> [THE PROBLEM] Retype exactly what appears below from the line containing "ATOM 93 C CA" down to the line containing "ATOM 121 C C . GLU", keeping both end lines. Do not include pictures.

> [SOURCE RECORDS]
= = = = =

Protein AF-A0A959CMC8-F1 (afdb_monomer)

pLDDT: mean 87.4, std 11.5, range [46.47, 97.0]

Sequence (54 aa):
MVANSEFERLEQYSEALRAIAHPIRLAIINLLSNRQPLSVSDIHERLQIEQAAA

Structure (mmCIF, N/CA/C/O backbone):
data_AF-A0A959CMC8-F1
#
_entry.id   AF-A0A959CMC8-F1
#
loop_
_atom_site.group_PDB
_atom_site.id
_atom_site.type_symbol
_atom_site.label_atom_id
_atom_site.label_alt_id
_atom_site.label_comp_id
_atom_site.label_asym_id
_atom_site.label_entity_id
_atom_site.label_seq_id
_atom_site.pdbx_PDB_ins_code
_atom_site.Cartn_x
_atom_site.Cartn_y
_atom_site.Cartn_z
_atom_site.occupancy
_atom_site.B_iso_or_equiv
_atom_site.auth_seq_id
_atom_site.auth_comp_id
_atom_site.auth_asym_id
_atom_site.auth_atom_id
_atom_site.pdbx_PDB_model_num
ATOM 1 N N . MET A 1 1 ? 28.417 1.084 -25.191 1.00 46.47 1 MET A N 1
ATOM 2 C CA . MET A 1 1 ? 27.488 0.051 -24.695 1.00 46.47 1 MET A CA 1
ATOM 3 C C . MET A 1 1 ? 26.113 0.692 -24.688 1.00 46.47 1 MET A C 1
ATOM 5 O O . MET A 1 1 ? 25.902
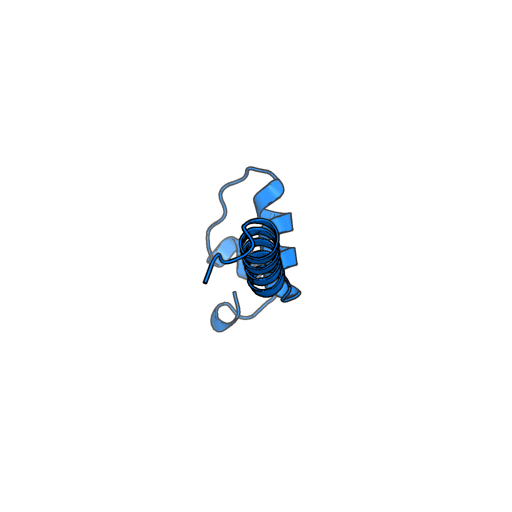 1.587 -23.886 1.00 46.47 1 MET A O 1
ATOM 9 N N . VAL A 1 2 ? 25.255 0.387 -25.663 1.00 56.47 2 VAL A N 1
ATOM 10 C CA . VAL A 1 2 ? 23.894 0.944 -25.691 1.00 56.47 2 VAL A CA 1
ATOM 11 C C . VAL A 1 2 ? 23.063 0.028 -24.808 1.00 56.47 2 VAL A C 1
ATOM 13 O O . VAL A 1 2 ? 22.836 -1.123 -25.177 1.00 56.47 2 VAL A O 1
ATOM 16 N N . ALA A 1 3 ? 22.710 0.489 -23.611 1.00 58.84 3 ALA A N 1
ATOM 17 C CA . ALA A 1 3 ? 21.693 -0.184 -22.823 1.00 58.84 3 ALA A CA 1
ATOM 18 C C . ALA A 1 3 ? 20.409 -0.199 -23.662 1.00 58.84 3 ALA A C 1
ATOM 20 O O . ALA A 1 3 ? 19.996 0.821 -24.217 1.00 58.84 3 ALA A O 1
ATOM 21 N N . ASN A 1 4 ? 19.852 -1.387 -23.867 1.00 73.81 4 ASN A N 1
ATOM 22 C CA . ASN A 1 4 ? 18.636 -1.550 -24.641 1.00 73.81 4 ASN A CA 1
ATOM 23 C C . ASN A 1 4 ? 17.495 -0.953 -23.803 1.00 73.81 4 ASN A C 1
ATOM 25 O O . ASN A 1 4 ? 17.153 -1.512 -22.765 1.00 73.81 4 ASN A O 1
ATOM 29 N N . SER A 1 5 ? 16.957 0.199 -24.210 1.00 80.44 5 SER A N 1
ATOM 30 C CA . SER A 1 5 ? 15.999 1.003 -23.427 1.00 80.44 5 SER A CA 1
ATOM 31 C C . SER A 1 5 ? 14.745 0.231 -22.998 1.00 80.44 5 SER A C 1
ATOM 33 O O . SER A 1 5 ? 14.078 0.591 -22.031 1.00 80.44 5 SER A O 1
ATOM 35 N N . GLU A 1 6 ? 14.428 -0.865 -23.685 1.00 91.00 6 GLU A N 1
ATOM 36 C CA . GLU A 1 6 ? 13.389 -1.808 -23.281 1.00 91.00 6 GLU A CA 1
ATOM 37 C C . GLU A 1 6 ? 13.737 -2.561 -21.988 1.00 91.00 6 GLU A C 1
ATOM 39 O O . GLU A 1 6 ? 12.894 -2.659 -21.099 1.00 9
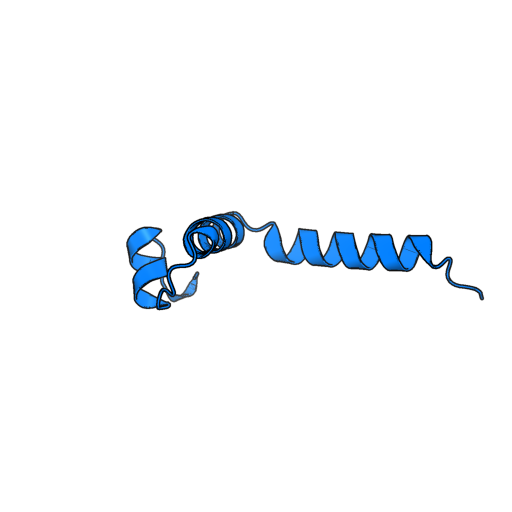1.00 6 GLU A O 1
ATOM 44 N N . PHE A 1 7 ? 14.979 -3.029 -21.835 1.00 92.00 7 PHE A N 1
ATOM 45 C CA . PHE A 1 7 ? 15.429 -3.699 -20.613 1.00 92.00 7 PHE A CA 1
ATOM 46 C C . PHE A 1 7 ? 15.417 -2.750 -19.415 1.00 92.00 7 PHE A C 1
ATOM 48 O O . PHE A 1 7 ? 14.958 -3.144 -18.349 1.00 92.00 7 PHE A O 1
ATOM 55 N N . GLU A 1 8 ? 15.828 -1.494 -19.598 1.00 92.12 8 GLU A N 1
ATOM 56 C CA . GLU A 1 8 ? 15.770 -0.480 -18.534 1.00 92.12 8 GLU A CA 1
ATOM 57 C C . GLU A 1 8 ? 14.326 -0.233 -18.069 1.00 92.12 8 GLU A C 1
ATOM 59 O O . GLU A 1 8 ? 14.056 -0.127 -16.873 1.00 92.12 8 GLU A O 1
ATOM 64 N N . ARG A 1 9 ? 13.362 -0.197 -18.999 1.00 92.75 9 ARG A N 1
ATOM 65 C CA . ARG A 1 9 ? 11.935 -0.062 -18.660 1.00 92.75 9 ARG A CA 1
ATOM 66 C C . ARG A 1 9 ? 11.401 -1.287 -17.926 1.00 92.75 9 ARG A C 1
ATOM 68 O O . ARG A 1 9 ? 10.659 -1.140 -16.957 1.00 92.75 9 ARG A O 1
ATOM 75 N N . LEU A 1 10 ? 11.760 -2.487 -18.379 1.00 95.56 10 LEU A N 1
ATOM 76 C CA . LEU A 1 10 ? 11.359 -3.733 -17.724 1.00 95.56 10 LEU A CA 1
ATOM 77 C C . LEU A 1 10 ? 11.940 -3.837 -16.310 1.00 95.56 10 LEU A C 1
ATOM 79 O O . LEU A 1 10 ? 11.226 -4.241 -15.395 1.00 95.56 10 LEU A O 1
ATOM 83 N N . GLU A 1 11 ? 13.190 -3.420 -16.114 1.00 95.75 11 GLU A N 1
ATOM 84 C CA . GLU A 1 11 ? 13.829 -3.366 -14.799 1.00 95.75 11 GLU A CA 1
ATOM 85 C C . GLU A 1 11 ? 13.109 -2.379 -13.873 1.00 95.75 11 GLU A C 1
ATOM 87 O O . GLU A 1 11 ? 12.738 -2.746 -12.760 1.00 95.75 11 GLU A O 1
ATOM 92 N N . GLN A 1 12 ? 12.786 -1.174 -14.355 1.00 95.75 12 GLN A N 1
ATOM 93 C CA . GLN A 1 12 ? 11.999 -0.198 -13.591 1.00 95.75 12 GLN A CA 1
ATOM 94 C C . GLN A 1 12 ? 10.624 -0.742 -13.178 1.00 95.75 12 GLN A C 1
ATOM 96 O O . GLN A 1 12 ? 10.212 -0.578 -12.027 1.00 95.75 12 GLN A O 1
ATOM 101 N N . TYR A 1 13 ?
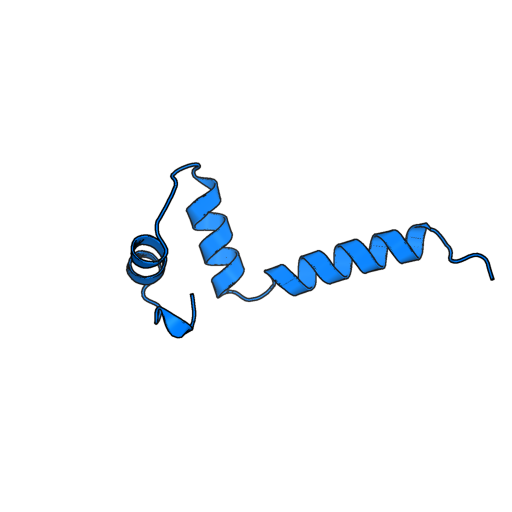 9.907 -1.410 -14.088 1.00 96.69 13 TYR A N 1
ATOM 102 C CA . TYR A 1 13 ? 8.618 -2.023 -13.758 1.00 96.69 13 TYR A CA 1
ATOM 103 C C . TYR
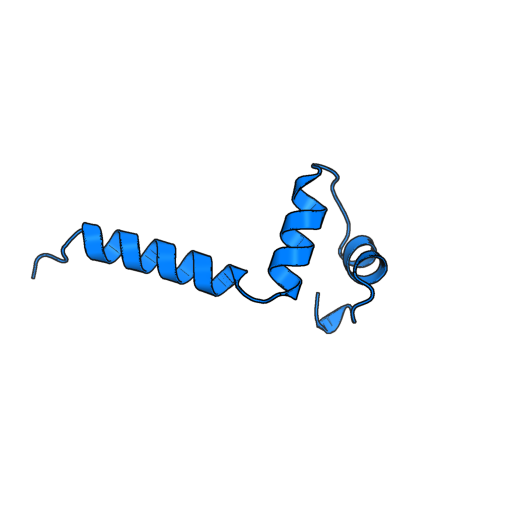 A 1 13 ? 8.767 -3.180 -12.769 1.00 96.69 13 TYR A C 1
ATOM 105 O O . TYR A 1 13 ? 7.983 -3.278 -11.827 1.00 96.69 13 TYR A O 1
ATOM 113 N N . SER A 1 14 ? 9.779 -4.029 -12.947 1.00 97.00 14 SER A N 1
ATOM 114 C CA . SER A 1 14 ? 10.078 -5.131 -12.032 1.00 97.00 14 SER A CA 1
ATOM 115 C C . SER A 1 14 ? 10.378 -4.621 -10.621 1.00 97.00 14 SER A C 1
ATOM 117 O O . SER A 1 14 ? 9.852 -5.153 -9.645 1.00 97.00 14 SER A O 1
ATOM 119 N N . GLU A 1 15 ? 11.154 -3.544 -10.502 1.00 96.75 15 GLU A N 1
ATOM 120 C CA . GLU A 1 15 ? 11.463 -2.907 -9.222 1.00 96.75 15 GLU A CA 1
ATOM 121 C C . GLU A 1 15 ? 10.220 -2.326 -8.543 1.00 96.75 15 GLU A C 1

= = = = =

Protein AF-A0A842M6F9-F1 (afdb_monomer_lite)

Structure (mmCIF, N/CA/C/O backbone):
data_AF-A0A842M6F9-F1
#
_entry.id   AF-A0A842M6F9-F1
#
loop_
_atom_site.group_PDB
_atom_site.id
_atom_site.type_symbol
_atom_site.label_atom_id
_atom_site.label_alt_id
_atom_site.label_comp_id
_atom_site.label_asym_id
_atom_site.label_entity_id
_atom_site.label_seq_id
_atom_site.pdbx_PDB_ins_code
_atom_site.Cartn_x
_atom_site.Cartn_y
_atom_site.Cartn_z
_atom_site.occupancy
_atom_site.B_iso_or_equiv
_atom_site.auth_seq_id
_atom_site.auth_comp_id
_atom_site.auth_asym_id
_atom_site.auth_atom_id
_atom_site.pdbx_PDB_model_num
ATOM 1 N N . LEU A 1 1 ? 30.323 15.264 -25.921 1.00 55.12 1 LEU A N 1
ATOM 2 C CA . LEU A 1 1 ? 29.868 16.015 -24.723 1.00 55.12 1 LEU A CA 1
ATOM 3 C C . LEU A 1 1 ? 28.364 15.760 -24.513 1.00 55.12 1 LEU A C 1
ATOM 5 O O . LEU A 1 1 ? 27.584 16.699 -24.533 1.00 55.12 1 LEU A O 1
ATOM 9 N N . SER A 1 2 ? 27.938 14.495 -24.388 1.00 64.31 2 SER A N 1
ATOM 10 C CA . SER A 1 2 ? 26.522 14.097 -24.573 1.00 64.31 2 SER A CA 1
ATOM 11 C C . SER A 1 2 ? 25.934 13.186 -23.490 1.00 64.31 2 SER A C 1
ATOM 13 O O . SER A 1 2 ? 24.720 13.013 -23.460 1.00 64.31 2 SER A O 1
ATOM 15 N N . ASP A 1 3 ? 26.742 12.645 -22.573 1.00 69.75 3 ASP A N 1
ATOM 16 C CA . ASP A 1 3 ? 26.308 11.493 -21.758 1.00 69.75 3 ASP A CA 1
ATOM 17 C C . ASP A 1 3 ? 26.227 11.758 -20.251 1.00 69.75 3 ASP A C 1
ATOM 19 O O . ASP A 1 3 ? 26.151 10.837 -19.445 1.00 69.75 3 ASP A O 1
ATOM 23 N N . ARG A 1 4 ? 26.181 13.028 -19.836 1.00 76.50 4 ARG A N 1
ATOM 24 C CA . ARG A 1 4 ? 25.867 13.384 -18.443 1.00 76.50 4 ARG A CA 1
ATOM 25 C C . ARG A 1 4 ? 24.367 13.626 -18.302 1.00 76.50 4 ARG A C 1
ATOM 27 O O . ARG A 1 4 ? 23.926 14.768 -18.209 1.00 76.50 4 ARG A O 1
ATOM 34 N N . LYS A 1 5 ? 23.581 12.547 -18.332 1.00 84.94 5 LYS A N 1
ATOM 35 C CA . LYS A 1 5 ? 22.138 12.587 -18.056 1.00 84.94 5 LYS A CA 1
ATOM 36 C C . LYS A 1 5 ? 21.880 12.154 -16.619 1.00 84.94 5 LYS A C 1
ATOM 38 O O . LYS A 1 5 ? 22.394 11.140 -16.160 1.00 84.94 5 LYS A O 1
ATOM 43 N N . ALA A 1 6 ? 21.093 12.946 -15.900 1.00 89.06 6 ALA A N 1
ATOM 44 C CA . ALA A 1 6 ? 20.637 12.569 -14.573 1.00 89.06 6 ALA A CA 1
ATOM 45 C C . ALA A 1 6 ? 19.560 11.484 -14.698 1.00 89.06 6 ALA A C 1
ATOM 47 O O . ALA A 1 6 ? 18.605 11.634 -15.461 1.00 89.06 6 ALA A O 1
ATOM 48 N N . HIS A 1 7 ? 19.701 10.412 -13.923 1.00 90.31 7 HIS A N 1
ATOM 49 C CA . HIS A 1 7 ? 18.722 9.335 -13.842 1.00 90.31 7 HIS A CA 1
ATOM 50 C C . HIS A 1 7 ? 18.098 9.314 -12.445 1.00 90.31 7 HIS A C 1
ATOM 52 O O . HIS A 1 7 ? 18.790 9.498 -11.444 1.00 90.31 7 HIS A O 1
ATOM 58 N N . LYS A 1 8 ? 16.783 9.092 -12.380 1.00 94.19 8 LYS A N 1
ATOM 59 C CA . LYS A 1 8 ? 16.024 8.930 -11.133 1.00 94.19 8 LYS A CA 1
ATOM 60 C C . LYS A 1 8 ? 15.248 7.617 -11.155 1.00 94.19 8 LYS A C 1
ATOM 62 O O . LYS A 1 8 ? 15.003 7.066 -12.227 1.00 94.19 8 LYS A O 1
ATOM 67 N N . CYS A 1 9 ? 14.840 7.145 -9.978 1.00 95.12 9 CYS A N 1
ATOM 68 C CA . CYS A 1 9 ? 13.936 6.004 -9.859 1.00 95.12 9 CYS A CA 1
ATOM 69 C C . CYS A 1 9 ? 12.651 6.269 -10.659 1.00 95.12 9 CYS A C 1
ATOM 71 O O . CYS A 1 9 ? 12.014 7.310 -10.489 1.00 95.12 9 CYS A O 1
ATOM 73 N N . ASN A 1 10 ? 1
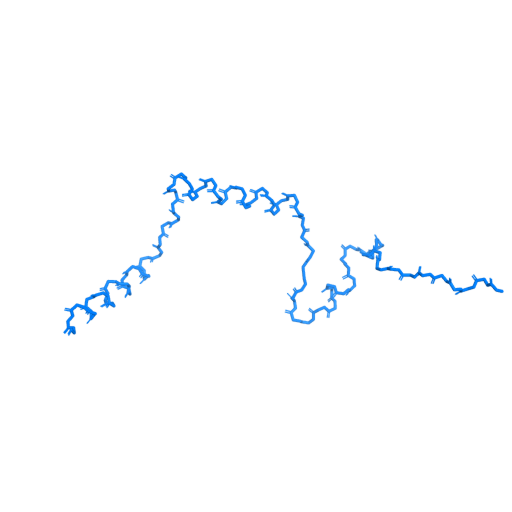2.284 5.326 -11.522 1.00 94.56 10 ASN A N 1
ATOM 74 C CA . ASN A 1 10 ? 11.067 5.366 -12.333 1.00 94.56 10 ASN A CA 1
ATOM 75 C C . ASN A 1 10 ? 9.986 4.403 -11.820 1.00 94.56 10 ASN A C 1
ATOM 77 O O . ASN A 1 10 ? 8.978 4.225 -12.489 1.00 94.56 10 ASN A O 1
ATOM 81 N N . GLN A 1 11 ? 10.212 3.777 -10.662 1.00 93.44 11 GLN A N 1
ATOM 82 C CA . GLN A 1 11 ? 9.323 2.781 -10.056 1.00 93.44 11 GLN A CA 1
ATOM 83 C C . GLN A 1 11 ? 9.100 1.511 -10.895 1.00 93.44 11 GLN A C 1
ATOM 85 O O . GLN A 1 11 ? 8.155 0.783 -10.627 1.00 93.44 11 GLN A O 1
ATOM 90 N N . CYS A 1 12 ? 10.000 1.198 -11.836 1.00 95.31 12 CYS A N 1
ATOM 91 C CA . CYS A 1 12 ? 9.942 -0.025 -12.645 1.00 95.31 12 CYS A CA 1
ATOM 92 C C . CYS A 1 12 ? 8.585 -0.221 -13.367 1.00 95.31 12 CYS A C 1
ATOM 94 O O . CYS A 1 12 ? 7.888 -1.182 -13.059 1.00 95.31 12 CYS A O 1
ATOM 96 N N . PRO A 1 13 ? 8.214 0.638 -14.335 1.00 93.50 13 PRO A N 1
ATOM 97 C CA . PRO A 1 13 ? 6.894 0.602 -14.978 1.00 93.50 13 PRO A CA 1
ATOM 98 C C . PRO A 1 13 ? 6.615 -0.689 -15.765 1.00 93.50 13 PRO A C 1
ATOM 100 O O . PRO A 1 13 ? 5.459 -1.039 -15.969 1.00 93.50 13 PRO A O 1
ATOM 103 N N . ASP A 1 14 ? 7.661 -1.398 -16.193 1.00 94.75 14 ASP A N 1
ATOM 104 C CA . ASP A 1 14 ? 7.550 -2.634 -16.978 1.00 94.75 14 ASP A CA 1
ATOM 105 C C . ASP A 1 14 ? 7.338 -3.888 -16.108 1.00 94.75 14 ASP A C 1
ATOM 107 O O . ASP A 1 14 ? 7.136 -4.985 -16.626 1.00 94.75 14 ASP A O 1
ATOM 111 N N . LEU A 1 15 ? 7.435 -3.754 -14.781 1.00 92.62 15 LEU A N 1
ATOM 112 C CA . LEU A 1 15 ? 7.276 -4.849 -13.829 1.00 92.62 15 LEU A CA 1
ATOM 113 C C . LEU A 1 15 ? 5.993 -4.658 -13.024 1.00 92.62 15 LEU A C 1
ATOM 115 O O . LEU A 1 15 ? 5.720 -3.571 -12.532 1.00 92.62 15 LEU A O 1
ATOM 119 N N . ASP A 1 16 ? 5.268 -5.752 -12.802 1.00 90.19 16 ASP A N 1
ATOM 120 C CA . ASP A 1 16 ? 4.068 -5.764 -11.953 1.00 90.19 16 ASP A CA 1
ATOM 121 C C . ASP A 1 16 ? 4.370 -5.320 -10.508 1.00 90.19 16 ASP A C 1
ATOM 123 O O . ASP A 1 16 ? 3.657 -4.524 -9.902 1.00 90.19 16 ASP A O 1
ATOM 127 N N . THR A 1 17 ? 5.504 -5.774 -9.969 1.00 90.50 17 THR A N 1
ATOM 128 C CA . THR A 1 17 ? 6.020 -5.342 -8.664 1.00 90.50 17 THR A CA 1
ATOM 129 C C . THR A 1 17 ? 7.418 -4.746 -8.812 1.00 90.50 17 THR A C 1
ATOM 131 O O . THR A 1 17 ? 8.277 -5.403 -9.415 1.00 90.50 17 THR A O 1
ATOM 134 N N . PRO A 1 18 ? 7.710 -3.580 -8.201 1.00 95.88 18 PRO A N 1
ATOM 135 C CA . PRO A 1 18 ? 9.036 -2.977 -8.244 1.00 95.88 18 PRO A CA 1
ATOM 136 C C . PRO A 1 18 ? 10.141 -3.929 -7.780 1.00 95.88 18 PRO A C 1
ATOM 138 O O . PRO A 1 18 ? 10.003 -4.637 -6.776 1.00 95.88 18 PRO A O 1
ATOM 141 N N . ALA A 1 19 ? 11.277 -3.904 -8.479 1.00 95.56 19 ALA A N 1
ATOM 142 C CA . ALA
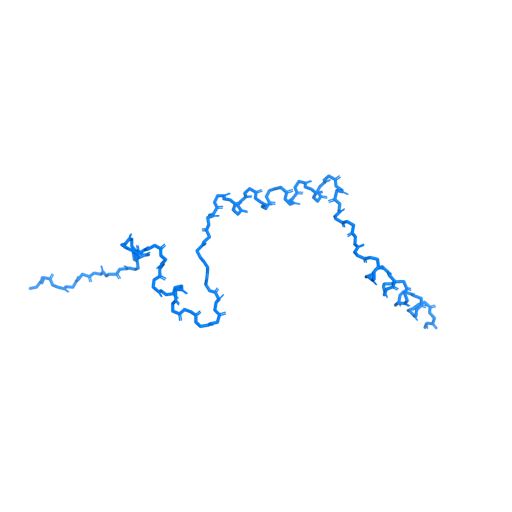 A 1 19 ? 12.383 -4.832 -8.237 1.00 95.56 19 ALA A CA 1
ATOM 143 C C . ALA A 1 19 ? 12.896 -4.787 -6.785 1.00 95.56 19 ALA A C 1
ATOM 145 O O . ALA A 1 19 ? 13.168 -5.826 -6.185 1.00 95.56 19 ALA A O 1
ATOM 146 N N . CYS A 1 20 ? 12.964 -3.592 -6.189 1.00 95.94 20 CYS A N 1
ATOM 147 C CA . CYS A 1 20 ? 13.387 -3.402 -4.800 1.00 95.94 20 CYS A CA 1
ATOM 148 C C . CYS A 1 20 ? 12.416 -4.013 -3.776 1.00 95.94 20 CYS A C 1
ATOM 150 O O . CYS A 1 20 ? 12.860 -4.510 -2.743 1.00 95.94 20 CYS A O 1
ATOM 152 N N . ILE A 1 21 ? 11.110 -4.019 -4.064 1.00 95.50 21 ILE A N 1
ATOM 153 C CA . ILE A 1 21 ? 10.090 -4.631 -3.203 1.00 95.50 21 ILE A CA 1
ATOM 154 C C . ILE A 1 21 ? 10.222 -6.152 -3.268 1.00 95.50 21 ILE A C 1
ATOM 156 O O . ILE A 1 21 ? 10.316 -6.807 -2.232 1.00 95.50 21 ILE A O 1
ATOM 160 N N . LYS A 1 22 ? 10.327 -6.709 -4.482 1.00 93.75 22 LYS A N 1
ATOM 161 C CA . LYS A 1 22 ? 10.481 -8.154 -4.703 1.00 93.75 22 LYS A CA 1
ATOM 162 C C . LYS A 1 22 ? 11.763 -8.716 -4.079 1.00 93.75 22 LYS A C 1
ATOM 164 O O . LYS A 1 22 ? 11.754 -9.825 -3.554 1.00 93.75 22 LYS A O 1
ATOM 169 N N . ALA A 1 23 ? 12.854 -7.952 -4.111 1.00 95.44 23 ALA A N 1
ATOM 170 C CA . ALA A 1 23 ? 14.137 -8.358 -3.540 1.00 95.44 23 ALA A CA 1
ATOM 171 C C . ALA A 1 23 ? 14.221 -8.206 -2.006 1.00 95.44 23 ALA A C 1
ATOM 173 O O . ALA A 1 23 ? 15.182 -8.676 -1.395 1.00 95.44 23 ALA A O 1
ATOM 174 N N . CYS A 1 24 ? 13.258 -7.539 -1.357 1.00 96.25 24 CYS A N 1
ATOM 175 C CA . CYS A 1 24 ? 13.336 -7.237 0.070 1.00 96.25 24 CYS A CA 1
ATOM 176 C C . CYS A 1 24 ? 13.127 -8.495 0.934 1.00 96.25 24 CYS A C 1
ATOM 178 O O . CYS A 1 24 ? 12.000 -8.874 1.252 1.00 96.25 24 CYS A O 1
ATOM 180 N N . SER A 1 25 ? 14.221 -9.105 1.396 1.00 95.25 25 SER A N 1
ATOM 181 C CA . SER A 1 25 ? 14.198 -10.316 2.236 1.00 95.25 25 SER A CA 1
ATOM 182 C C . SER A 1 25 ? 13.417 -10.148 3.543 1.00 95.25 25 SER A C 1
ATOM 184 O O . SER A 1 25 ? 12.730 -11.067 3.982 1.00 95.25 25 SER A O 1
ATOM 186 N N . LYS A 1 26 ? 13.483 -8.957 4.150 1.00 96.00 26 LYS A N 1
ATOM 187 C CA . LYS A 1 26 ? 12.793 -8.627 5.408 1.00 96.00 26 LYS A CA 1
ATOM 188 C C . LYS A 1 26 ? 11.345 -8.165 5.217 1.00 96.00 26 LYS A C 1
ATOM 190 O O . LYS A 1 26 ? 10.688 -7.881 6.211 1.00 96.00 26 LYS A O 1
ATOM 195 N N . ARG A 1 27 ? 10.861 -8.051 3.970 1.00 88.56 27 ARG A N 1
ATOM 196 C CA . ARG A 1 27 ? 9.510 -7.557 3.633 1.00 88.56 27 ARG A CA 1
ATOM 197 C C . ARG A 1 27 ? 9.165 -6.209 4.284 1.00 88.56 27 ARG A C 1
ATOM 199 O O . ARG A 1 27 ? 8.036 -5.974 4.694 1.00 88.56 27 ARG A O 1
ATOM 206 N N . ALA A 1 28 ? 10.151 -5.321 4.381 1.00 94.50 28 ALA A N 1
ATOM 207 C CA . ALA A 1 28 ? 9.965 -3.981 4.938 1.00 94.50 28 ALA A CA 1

= = = = =

> [TASK SOLUTION]
ATOM 93 C CA . GLN A 1 12 ? 11.999 -0.198 -13.591 1.00 95.75 12 GLN A CA 1
ATOM 94 C C . GLN A 1 12 ? 10.624 -0.742 -13.178 1.00 95.75 12 GLN A C 1
ATOM 96 O O . GLN A 1 12 ? 10.212 -0.578 -12.027 1.00 95.75 12 GLN A O 1
ATOM 101 N N . TYR A 1 13 ?
 9.907 -1.410 -14.088 1.00 96.69 13 TYR A N 1
ATOM 102 C CA . TYR A 1 13 ? 8.618 -2.023 -13.758 1.00 96.69 13 TYR A CA 1
ATOM 103 C C . TYR
 A 1 13 ? 8.767 -3.180 -12.769 1.00 96.69 13 TYR A C 1
ATOM 105 O O . TYR A 1 13 ? 7.983 -3.278 -11.827 1.00 96.69 13 TYR A O 1
ATOM 113 N N . SER A 1 14 ? 9.779 -4.029 -12.947 1.00 97.00 14 SER A N 1
ATOM 114 C CA . SER A 1 14 ? 10.078 -5.131 -12.032 1.00 97.00 14 SER A CA 1
ATOM 115 C C . SER A 1 14 ? 10.378 -4.621 -10.621 1.00 97.00 14 SER A C 1
ATOM 117 O O . SER A 1 14 ? 9.852 -5.153 -9.645 1.00 97.00 14 SER A O 1
ATOM 119 N N . GLU A 1 15 ? 11.154 -3.544 -10.502 1.00 96.75 15 GLU A N 1
ATOM 120 C CA . GLU A 1 15 ? 11.463 -2.907 -9.222 1.00 96.75 15 GLU A CA 1
ATOM 121 C C . GLU A 1 15 ? 10.220 -2.326 -8.543 1.00 96.75 15 GLU A C 1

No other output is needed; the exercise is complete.